_Data for analysis_
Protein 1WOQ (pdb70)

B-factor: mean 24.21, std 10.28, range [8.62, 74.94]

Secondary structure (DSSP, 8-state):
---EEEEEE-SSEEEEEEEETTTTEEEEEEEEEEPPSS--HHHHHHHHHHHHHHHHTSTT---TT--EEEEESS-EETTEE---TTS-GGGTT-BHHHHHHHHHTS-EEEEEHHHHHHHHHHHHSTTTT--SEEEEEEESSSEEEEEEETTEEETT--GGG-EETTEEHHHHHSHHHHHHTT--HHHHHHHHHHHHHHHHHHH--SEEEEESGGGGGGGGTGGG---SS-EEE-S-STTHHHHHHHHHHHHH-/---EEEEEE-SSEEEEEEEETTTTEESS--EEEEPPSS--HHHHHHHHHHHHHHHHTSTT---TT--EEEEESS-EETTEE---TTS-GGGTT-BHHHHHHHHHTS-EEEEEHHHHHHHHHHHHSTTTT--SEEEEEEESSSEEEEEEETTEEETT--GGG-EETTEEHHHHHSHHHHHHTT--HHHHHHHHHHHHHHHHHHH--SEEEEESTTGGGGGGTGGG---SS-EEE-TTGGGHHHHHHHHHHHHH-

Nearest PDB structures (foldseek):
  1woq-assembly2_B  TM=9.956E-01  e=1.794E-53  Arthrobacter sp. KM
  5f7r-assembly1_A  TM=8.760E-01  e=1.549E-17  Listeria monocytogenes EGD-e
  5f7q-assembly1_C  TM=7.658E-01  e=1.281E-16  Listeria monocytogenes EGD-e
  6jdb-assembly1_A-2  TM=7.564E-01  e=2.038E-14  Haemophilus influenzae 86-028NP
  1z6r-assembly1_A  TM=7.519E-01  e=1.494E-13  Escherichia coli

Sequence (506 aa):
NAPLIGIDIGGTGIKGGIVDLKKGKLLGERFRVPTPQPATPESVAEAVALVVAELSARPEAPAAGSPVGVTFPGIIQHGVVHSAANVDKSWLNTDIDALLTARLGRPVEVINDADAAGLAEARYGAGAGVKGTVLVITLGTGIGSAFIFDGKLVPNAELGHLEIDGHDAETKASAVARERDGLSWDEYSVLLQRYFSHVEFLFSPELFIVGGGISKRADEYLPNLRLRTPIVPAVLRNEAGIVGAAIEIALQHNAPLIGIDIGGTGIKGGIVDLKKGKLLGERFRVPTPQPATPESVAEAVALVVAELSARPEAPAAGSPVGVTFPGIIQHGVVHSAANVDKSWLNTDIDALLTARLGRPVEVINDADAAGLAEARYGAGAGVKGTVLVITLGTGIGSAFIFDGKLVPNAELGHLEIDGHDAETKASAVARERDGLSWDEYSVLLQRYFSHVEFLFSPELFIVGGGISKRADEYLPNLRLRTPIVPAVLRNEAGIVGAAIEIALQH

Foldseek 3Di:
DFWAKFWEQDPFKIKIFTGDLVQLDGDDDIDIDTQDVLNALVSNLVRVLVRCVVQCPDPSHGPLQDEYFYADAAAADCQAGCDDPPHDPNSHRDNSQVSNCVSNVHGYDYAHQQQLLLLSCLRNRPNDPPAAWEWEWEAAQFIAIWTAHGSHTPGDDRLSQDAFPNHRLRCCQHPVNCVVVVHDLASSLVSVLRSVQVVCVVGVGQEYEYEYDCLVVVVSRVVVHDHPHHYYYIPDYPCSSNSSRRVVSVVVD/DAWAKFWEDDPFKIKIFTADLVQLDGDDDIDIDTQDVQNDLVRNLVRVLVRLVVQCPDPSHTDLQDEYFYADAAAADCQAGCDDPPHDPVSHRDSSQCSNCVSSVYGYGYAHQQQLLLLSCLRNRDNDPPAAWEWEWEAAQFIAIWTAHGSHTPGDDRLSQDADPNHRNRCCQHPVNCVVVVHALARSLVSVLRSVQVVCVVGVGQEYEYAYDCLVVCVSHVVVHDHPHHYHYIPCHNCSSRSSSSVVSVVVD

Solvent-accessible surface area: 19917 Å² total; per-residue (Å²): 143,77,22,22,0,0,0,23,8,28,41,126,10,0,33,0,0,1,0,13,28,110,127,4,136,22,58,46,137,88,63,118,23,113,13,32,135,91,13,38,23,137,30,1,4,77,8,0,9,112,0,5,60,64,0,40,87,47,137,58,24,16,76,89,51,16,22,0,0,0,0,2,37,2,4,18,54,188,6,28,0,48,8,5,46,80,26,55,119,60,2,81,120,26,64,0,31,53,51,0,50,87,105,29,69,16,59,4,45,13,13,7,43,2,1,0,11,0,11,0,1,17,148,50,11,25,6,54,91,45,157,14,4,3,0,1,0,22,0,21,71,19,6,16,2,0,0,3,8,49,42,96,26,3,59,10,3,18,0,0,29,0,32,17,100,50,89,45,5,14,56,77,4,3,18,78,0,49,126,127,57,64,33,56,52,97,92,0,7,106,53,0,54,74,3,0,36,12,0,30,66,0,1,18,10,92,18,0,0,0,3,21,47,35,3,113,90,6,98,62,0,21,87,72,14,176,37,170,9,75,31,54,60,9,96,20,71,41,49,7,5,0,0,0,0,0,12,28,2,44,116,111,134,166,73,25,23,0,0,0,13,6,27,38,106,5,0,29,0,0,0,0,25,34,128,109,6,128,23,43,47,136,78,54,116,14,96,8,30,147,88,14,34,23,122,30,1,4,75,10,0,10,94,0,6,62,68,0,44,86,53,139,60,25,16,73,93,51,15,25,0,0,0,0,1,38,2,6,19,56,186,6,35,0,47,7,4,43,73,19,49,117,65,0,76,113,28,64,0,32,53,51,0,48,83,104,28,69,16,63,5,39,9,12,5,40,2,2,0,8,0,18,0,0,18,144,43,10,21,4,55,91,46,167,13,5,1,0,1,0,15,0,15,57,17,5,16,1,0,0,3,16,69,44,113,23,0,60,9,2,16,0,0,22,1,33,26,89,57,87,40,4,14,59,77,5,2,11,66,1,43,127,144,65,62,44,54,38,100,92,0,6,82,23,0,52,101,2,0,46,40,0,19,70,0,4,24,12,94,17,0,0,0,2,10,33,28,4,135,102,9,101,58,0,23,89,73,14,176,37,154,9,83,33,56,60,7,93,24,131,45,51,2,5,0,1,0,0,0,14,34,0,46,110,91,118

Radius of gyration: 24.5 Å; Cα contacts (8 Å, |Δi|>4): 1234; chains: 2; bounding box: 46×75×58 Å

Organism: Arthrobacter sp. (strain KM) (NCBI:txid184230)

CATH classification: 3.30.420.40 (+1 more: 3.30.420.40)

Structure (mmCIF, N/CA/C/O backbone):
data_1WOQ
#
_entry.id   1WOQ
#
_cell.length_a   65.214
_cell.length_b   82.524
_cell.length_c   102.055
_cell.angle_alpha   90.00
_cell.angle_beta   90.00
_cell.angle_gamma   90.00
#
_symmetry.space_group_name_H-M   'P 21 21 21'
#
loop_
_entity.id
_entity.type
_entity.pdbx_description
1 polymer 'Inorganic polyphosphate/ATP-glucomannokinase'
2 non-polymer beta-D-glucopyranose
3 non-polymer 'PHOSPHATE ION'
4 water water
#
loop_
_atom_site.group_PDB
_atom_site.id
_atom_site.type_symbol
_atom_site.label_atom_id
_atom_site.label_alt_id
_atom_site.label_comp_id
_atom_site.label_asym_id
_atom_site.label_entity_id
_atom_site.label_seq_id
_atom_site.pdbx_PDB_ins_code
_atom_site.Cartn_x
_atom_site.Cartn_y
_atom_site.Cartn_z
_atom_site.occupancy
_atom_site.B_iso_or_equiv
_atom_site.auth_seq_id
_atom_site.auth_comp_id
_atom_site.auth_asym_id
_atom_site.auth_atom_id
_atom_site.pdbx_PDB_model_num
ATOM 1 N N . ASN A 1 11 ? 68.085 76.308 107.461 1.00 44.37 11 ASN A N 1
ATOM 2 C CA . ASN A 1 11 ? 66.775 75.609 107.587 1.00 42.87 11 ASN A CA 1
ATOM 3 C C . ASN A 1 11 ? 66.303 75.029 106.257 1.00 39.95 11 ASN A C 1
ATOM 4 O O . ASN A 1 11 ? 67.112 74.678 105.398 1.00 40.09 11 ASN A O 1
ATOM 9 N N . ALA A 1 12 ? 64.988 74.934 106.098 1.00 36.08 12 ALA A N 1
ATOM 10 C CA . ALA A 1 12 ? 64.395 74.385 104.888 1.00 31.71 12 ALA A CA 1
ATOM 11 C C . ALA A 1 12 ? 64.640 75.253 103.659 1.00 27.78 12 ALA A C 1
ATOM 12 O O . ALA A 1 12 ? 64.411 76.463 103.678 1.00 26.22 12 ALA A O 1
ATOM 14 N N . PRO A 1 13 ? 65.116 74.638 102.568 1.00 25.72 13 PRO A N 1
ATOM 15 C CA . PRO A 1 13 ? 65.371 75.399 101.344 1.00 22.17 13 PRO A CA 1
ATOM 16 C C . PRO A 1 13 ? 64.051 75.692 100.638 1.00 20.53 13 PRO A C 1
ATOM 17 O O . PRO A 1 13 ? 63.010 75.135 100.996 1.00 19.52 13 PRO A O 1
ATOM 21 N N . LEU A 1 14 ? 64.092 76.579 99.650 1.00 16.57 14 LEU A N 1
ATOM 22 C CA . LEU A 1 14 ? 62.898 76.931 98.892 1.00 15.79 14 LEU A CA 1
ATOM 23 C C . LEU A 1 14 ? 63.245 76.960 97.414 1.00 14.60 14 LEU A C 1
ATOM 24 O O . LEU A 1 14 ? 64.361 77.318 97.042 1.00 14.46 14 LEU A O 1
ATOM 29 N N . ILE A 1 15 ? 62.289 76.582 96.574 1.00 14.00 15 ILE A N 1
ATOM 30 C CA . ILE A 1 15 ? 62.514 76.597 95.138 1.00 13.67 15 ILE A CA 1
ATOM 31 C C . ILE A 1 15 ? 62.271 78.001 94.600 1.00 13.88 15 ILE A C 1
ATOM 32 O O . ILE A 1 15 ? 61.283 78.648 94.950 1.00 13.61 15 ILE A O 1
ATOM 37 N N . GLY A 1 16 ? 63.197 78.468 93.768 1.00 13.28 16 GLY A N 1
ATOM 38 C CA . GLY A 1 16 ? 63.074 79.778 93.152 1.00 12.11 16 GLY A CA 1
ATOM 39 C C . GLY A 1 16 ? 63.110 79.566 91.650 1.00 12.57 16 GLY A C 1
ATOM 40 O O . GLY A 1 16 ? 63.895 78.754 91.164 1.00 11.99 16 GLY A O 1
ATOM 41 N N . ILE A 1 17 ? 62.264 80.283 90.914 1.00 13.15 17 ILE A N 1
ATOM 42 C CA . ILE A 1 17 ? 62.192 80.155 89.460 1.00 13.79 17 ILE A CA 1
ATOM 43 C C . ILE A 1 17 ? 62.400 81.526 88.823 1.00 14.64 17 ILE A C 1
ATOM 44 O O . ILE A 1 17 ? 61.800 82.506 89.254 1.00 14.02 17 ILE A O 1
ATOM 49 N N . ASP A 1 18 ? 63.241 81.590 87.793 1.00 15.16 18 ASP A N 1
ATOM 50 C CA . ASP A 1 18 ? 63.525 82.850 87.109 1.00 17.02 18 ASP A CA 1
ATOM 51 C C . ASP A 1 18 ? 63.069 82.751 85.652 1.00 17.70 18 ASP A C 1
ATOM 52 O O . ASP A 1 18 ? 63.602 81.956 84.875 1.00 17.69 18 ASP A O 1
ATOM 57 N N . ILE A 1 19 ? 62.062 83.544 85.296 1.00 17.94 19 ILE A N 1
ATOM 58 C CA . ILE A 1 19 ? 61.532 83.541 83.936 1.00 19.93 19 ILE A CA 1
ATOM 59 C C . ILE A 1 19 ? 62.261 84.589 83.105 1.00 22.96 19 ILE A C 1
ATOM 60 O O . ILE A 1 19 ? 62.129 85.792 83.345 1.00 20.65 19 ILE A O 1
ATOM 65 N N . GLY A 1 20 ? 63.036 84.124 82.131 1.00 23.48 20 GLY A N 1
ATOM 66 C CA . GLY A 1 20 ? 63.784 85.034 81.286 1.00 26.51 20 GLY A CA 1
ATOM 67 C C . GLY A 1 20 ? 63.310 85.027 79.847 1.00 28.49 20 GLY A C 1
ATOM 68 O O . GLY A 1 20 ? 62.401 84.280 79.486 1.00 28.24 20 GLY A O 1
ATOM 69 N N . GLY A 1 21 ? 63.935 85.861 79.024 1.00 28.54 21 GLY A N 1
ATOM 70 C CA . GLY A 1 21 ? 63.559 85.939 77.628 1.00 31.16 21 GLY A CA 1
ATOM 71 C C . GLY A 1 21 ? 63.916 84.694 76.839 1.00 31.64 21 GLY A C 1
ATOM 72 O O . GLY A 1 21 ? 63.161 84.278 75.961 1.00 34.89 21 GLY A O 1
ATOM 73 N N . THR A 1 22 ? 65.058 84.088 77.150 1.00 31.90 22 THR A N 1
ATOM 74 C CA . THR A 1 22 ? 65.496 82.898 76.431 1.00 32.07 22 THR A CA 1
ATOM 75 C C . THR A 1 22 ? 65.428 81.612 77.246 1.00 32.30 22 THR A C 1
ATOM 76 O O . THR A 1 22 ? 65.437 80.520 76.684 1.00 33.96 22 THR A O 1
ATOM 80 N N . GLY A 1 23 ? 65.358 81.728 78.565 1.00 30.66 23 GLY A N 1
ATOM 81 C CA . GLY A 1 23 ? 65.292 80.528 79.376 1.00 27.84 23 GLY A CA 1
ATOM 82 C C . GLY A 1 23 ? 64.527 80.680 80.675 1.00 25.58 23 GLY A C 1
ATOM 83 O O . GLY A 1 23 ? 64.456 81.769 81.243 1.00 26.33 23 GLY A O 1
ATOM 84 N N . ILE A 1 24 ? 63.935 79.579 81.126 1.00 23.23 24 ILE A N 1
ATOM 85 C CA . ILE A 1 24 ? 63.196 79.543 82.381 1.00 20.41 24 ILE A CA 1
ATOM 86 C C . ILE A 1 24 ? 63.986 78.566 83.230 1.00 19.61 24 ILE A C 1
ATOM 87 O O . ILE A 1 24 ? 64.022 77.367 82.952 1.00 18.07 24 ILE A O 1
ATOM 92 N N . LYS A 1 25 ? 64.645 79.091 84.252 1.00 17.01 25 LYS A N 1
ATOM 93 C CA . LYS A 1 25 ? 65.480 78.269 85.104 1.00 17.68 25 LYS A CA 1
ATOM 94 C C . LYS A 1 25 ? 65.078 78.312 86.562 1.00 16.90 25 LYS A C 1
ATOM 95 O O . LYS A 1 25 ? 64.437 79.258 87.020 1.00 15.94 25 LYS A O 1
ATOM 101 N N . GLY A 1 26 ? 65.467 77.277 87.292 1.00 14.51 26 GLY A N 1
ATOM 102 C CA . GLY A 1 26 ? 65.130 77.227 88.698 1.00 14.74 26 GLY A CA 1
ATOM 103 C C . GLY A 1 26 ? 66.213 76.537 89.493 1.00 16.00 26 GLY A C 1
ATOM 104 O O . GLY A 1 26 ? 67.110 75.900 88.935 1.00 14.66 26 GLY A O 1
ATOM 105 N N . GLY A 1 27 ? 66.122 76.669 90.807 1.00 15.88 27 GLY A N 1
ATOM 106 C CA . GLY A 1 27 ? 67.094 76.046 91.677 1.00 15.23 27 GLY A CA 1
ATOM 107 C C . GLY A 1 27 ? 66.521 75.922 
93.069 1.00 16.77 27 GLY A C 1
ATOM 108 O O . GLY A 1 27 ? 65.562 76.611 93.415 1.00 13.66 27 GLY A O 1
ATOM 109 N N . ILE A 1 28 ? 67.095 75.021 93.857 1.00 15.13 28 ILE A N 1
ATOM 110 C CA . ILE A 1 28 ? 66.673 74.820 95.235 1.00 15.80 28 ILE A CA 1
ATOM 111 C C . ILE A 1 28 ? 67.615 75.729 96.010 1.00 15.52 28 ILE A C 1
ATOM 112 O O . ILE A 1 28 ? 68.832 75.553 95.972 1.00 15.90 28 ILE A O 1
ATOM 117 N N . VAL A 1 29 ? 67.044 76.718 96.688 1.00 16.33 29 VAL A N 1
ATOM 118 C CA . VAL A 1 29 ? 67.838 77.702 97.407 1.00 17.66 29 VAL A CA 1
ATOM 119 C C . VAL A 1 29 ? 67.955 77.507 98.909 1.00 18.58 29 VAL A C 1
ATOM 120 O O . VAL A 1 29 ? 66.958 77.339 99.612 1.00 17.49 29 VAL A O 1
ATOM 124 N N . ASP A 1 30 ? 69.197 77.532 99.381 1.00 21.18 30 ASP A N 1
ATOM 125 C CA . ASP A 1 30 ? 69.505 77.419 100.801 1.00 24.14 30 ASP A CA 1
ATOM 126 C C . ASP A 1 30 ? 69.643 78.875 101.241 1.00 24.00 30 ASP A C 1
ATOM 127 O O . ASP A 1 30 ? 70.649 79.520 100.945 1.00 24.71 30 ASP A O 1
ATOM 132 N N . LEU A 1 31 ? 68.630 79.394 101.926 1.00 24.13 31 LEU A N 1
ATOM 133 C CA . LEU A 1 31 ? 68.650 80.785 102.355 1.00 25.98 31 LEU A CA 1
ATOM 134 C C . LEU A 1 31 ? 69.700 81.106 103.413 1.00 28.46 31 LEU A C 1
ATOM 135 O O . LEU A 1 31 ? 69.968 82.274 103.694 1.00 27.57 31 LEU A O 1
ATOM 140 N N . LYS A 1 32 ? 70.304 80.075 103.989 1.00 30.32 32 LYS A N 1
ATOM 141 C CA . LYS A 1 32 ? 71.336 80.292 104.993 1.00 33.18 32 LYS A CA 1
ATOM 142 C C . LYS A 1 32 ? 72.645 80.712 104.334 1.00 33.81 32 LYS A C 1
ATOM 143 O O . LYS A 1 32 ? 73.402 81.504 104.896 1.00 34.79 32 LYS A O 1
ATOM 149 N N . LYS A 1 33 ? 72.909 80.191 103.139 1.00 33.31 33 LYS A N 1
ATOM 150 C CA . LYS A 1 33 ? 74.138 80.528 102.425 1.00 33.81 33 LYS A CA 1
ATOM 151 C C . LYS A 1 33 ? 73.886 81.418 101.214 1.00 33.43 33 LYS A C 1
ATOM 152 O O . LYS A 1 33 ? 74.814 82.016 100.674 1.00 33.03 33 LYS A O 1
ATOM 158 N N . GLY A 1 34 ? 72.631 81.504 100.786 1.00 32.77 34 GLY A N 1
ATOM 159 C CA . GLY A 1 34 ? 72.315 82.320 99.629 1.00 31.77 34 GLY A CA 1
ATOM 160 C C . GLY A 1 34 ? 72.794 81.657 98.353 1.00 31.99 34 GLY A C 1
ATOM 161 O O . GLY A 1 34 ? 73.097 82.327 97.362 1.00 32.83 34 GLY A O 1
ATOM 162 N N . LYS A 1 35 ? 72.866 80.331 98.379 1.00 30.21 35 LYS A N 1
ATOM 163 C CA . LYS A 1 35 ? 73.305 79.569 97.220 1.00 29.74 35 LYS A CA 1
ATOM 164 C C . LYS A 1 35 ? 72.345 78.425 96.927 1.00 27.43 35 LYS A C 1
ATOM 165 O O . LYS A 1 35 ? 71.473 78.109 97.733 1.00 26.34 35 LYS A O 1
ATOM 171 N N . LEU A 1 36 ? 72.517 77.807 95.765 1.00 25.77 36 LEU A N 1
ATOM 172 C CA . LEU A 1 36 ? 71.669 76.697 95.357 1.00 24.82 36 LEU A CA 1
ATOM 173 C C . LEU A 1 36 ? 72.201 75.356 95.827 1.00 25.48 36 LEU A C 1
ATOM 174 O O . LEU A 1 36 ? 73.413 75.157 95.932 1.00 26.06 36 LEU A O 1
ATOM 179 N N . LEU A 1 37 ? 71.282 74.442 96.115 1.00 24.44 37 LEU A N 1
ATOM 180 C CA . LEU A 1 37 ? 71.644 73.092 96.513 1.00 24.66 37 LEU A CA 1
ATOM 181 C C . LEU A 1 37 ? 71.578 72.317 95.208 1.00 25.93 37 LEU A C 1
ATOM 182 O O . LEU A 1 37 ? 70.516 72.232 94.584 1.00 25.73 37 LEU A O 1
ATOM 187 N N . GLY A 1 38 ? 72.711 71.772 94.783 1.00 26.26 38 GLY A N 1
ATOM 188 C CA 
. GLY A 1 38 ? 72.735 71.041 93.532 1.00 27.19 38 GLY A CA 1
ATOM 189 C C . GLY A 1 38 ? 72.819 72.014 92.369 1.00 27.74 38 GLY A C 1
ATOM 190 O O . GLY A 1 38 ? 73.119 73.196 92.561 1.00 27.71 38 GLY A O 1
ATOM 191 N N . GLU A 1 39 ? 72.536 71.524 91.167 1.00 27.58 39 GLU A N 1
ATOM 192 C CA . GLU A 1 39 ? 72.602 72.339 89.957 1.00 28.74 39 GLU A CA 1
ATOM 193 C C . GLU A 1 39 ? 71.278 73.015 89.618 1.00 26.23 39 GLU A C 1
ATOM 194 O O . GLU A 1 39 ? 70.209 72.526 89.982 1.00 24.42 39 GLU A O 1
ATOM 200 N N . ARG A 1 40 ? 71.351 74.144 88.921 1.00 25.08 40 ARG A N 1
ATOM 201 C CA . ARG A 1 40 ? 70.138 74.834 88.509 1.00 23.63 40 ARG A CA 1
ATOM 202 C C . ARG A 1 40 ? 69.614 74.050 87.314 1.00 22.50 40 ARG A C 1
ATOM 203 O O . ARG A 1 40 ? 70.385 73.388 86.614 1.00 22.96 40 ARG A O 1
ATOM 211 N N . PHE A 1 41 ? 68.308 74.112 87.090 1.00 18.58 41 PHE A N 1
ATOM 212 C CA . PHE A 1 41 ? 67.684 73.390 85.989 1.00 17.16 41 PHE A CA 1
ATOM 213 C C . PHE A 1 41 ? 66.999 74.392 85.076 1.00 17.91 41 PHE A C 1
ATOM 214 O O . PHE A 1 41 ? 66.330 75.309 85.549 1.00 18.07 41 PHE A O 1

_Directions_
Your answer must consist solely of the lines above between the line holding "ATOM 68 O O" and the line holding "ATOM 76 O O", inclusive, copied exactly.

_Solution to this exercise_
ATOM 68 O O . GLY A 1 20 ? 62.401 84.280 79.486 1.00 28.24 20 GLY A O 1
ATOM 69 N N . GLY A 1 21 ? 63.935 85.861 79.024 1.00 28.54 21 GLY A N 1
ATOM 70 C CA . GLY A 1 21 ? 63.559 85.939 77.628 1.00 31.16 21 GLY A CA 1
ATOM 71 C C . GLY A 1 21 ? 63.916 84.694 76.839 1.00 31.64 21 GLY A C 1
ATOM 72 O O . GLY A 1 21 ? 63.161 84.278 75.961 1.00 34.89 21 GLY A O 1
ATOM 73 N N . THR A 1 22 ? 65.058 84.088 77.150 1.00 31.90 22 THR A N 1
ATOM 74 C CA . THR A 1 22 ? 65.496 82.898 76.431 1.00 32.07 22 THR A CA 1
ATOM 75 C C . THR A 1 22 ? 65.428 81.612 77.246 1.00 32.30 22 THR A C 1
ATOM 76 O O . THR A 1 22 ? 65.437 80.520 76.684 1.00 33.96 22 THR A O 1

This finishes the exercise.